Here's a red pyle standard OEG...maybe some of that in him?










The one in the top row and three spaces over looks a little like your bird too...


----------



## kjohnstone (Mar 30, 2013)

RickaRae said:


> The lady I got him from got him when he was only a few weeks old. What age do they dub them?


I have no idea when or what method, but it seems like if it matters for the roo to not bleed to death, that it be done before the comb turns red, and it has all those blood vessels in it. I guess in some countries it is illegal, but not in USA, just like cutting back the ears of some breeds of dogs is illegal in some places, but not in the USA. (shudder)


----------



## RickaRae (Aug 12, 2013)

kjohnstone said:


> I have no idea when or what method, but it seems like if it matters for the roo to not bleed to death, that it be done before the comb turns red, and it has all those blood vessels in it. I guess in some countries it is illegal, but not in USA, just like cutting back the ears of some breeds of dogs is illegal in some places, but not in the USA. (shudder)

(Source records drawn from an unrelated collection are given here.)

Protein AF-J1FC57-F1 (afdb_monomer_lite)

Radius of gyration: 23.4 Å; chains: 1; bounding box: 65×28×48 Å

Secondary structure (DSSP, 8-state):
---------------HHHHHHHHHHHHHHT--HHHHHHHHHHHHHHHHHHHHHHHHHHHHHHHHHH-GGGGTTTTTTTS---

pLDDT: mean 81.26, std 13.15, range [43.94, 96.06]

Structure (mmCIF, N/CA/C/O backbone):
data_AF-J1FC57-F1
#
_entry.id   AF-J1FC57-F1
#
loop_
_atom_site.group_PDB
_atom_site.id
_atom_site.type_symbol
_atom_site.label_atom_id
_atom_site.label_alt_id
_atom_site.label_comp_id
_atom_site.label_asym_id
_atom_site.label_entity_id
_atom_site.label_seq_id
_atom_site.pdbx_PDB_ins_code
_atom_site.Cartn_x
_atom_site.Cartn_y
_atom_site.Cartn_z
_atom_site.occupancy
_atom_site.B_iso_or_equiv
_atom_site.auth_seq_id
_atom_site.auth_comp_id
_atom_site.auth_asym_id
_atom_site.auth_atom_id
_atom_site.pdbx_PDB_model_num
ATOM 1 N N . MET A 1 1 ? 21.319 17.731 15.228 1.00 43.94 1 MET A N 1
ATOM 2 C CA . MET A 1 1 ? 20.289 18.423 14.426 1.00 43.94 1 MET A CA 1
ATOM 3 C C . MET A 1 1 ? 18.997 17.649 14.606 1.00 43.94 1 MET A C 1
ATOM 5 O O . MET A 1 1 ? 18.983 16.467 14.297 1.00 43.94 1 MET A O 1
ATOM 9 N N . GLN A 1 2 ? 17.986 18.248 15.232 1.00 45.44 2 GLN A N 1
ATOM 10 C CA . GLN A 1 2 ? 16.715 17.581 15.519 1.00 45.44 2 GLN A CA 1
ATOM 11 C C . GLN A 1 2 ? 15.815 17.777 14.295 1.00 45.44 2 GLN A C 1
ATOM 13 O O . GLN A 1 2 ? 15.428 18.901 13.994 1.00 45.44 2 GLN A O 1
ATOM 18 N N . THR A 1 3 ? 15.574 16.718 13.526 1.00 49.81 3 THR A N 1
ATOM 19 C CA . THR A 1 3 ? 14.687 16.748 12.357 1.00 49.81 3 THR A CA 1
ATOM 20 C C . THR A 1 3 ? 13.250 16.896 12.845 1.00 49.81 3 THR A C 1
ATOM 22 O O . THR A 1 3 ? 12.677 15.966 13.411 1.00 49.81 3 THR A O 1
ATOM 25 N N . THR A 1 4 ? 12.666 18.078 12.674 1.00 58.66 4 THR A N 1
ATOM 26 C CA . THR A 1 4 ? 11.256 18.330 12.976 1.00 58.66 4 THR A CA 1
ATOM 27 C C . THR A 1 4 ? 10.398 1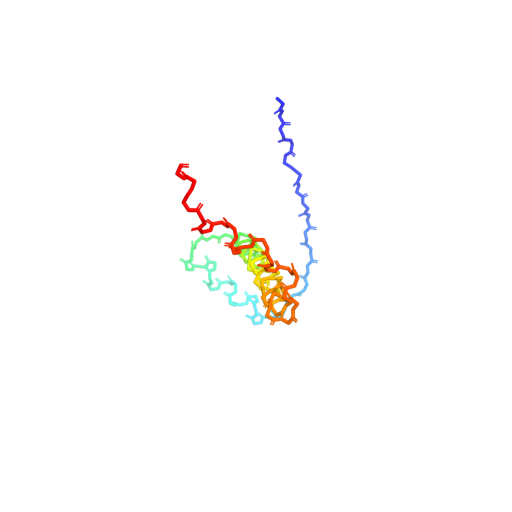7.518 12.005 1.00 58.66 4 THR A C 1
ATOM 29 O O . THR A 1 4 ? 10.423 17.763 10.800 1.00 58.66 4 THR A O 1
ATOM 32 N N . LEU A 1 5 ? 9.657 16.529 12.508 1.00 71.38 5 LEU A N 1
ATOM 33 C CA . LEU A 1 5 ? 8.677 15.788 11.711 1.00 71.38 5 LEU A CA 1
ATOM 34 C C . LEU A 1 5 ? 7.506 16.724 11.374 1.00 71.38 5 LEU A C 1
ATOM 36 O O . LEU A 1 5 ? 6.733 17.093 12.258 1.00 71.38 5 LEU A O 1
ATOM 40 N N . SER A 1 6 ? 7.407 17.127 10.106 1.00 83.75 6 SER A N 1
ATOM 41 C CA . SER A 1 6 ? 6.273 17.887 9.568 1.00 83.75 6 SER A CA 1
ATOM 42 C C . SER A 1 6 ? 5.165 16.924 9.144 1.00 83.75 6 SER A C 1
ATOM 44 O O . SER A 1 6 ? 5.445 15.930 8.474 1.00 83.75 6 SER A O 1
ATOM 46 N N . TYR A 1 7 ? 3.919 17.213 9.522 1.00 83.69 7 TYR A N 1
ATOM 47 C CA . TYR A 1 7 ? 2.751 16.398 9.182 1.00 83.69 7 TYR A CA 1
ATOM 48 C C . TYR A 1 7 ? 1.696 17.239 8.470 1.00 83.69 7 TYR A C 1
ATOM 50 O O . TYR A 1 7 ? 1.300 18.290 8.974 1.00 83.69 7 TYR A O 1
ATOM 58 N N . ASP A 1 8 ? 1.179 16.717 7.359 1.00 87.19 8 ASP A N 1
ATOM 59 C CA . ASP A 1 8 ? 0.069 17.319 6.627 1.00 87.19 8 ASP A CA 1
ATOM 60 C C . ASP A 1 8 ? -1.261 16.648 6.983 1.00 87.19 8 ASP A C 1
ATOM 62 O O . ASP A 1 8 ? -1.371 15.421 7.074 1.00 87.19 8 ASP A O 1
ATOM 66 N N . LYS A 1 9 ? -2.312 17.457 7.163 1.00 89.31 9 LYS A N 1
ATOM 67 C CA . LYS A 1 9 ? -3.678 16.960 7.353 1.00 89.31 9 LYS A CA 1
ATOM 68 C C . LYS A 1 9 ? -4.372 16.832 6.003 1.00 89.31 9 LYS A C 1
ATOM 70 O O . LYS A 1 9 ? -4.586 17.825 5.315 1.00 89.31 9 LYS A O 1
ATOM 75 N N . VAL A 1 10 ? -4.833 15.626 5.684 1.00 86.06 10 VAL A N 1
ATOM 76 C CA . VAL A 1 10 ? -5.579 15.348 4.450 1.00 86.06 10 VAL A CA 1
ATOM 77 C C . VAL A 1 10 ? -7.051 15.101 4.777 1.00 86.06 10 VAL A C 1
ATOM 79 O O . VAL A 1 10 ? -7.375 14.340 5.687 1.00 86.06 10 VAL A O 1
ATOM 82 N N . THR A 1 11 ? -7.951 15.750 4.036 1.00 91.38 11 THR A N 1
ATOM 83 C CA . THR A 1 11 ? -9.402 15.511 4.102 1.00 91.38 11 THR A CA 1
ATOM 84 C C . THR A 1 11 ? -9.891 15.141 2.712 1.00 91.38 11 THR A C 1
ATOM 86 O O . THR A 1 11 ? -9.628 15.864 1.756 1.00 91.38 11 THR A O 1
ATOM 89 N N . PHE A 1 12 ? -10.588 14.017 2.589 1.00 86.44 12 PHE A N 1
ATOM 90 C CA . PHE A 1 12 ? -11.098 13.528 1.314 1.00 86.44 12 PHE A CA 1
ATOM 91 C C . PHE A 1 12 ? -12.385 12.735 1.523 1.00 86.44 12 PHE A C 1
ATOM 93 O O . PHE A 1 12 ? -12.630 12.174 2.592 1.00 86.44 12 PHE A O 1
ATOM 100 N N . THR A 1 13 ? -13.207 12.695 0.481 1.00 93.25 13 THR A N 1
ATOM 101 C CA . THR A 1 13 ? -14.450 11.925 0.460 1.00 93.25 13 THR A CA 1
ATOM 102 C C . THR A 1 13 ? -14.179 10.569 -0.170 1.00 93.25 13 THR A C 1
ATOM 104 O O . THR A 1 13 ? -13.569 10.491 -1.234 1.00 93.25 13 THR A O 1
ATOM 107 N N . ILE A 1 14 ? -14.665 9.500 0.459 1.00 90.88 14 ILE A N 1
ATOM 108 C CA . ILE A 1 14 ? -14.593 8.145 -0.093 1.00 90.88 14 ILE A CA 1
ATOM 109 C C . ILE A 1 14 ? -15.985 7.543 -0.265 1.00 90.88 14 ILE A C 1
ATOM 111 O O . ILE A 1 14 ? -16.889 7.849 0.519 1.00 90.88 14 ILE A O 1
ATOM 115 N N . PRO A 1 15 ? -16.164 6.640 -1.244 1.00 96.06 15 PRO A N 1
ATOM 116 C CA . PRO A 1 15 ? -17.361 5.822 -1.334 1.00 96.06 15 PRO A CA 1
ATOM 117 C C . PRO A 1 15 ? -17.637 5.088 -0.019 1.00 96.06 15 PRO A C 1
ATOM 119 O O . PRO A 1 15 ? -16.729 4.573 0.637 1.00 96.06 15 PRO A O 1
ATOM 122 N N . ARG A 1 16 ? -18.917 4.975 0.345 1.00 94.31 16 ARG A N 1
ATOM 123 C CA . ARG A 1 16 ? -19.338 4.310 1.589 1.00 94.31 16 ARG A CA 1
ATOM 124 C C . ARG A 1 16 ? -18.824 2.871 1.692 1.00 94.31 16 ARG A C 1
ATOM 126 O O . ARG A 1 16 ? -18.451 2.441 2.781 1.00 94.31 16 ARG A O 1
ATOM 133 N N . ILE A 1 17 ? -18.777 2.158 0.567 1.00 95.44 17 ILE A N 1
ATOM 134 C CA . ILE A 1 17 ? -18.297 0.774 0.508 1.00 95.44 17 ILE A CA 1
ATOM 135 C C . ILE A 1 17 ? -16.810 0.660 0.870 1.00 95.44 17 ILE A C 1
ATOM 137 O O . ILE A 1 17 ? -16.427 -0.228 1.625 1.00 95.44 17 ILE A O 1
ATOM 141 N N . LEU A 1 18 ? -15.995 1.627 0.441 1.00 91.50 18 LEU A N 1
ATOM 142 C CA . LEU A 1 18 ? -14.577 1.720 0.793 1.00 91.50 18 LEU A 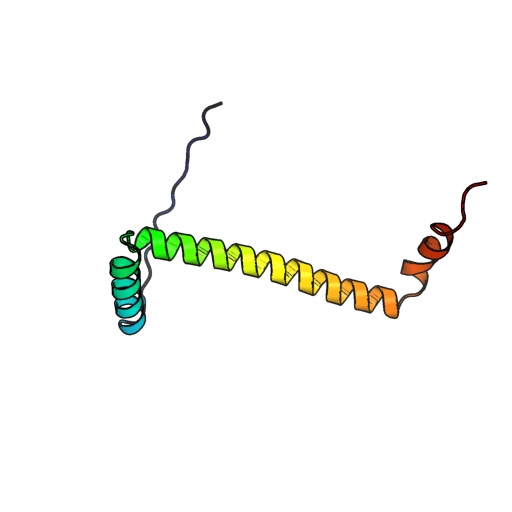CA 1
ATOM 143 C C . LEU A 1 18 ? -14.400 1.969 2.292 1.00 91.50 18 LEU A C 1
ATOM 145 O O . LEU A 1 18 ? -13.580 1.325 2.939 1.00 91.50 18 LEU A O 1
ATOM 149 N N . ASN A 1 19 ? -15.223 2.840 2.882 1.00 93.25 19 ASN A N 1
ATOM 150 C CA . ASN A 1 19 ? -15.202 3.056 4.328 1.00 93.25 19 ASN A CA 1
ATOM 151 C C . ASN A 1 19 ? -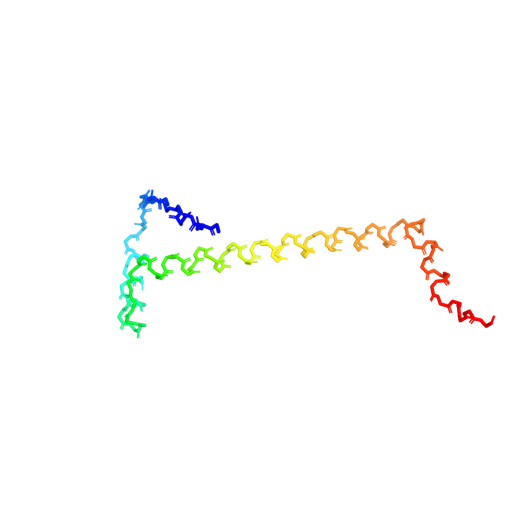15.582 1.789 5.117 1.00 93.25 19 ASN A C 1
ATOM 153 O O . ASN A 1 19 ? -15.005 1.535 6.171 1.00 93.25 19 ASN A O 1
ATOM 157 N N . GLN A 1 20 ? -16.529 0.986 4.621 1.00 94.44 20 GLN A N 1
ATOM 158 C CA . GLN A 1 20 ? -16.878 -0.297 5.244 1.00 94.44 20 GLN A CA 1
ATOM 159 C C . GLN A 1 20 ? -15.727 -1.302 5.168 1.00 94.44 20 GLN A C 1
ATOM 161 O O . GLN A 1 20 ? -15.417 -1.945 6.168 1.00 94.44 20 GLN A O 1
ATOM 166 N N . GLN A 1 21 ? -15.058 -1.403 4.019 1.00 93.12 21 GLN A N 1
ATOM 167 C CA . GLN A 1 21 ? -13.878 -2.256 3.870 1.00 93.12 21 GLN A CA 1
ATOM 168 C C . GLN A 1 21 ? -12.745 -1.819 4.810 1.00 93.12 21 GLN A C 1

Yuck. That's just awful. Friends of ours rescued a miniature schnauzer & whoever cut back her ears did the most horrible botched job you've ever seen! She does fine with it now, but lots of scar tissue & her ears are sensitive. Poor baby. :-(


----------



## kaufranc (Oct 3, 2012)

Do you think he could be mixed with Shamo?


----------



## RickaRae (Aug 12, 2013)

kaufranc said:


> Do you think he could be mixed with Shamo?


I don't think so. He's not quite so "upright" & full feathers on his breast.


----------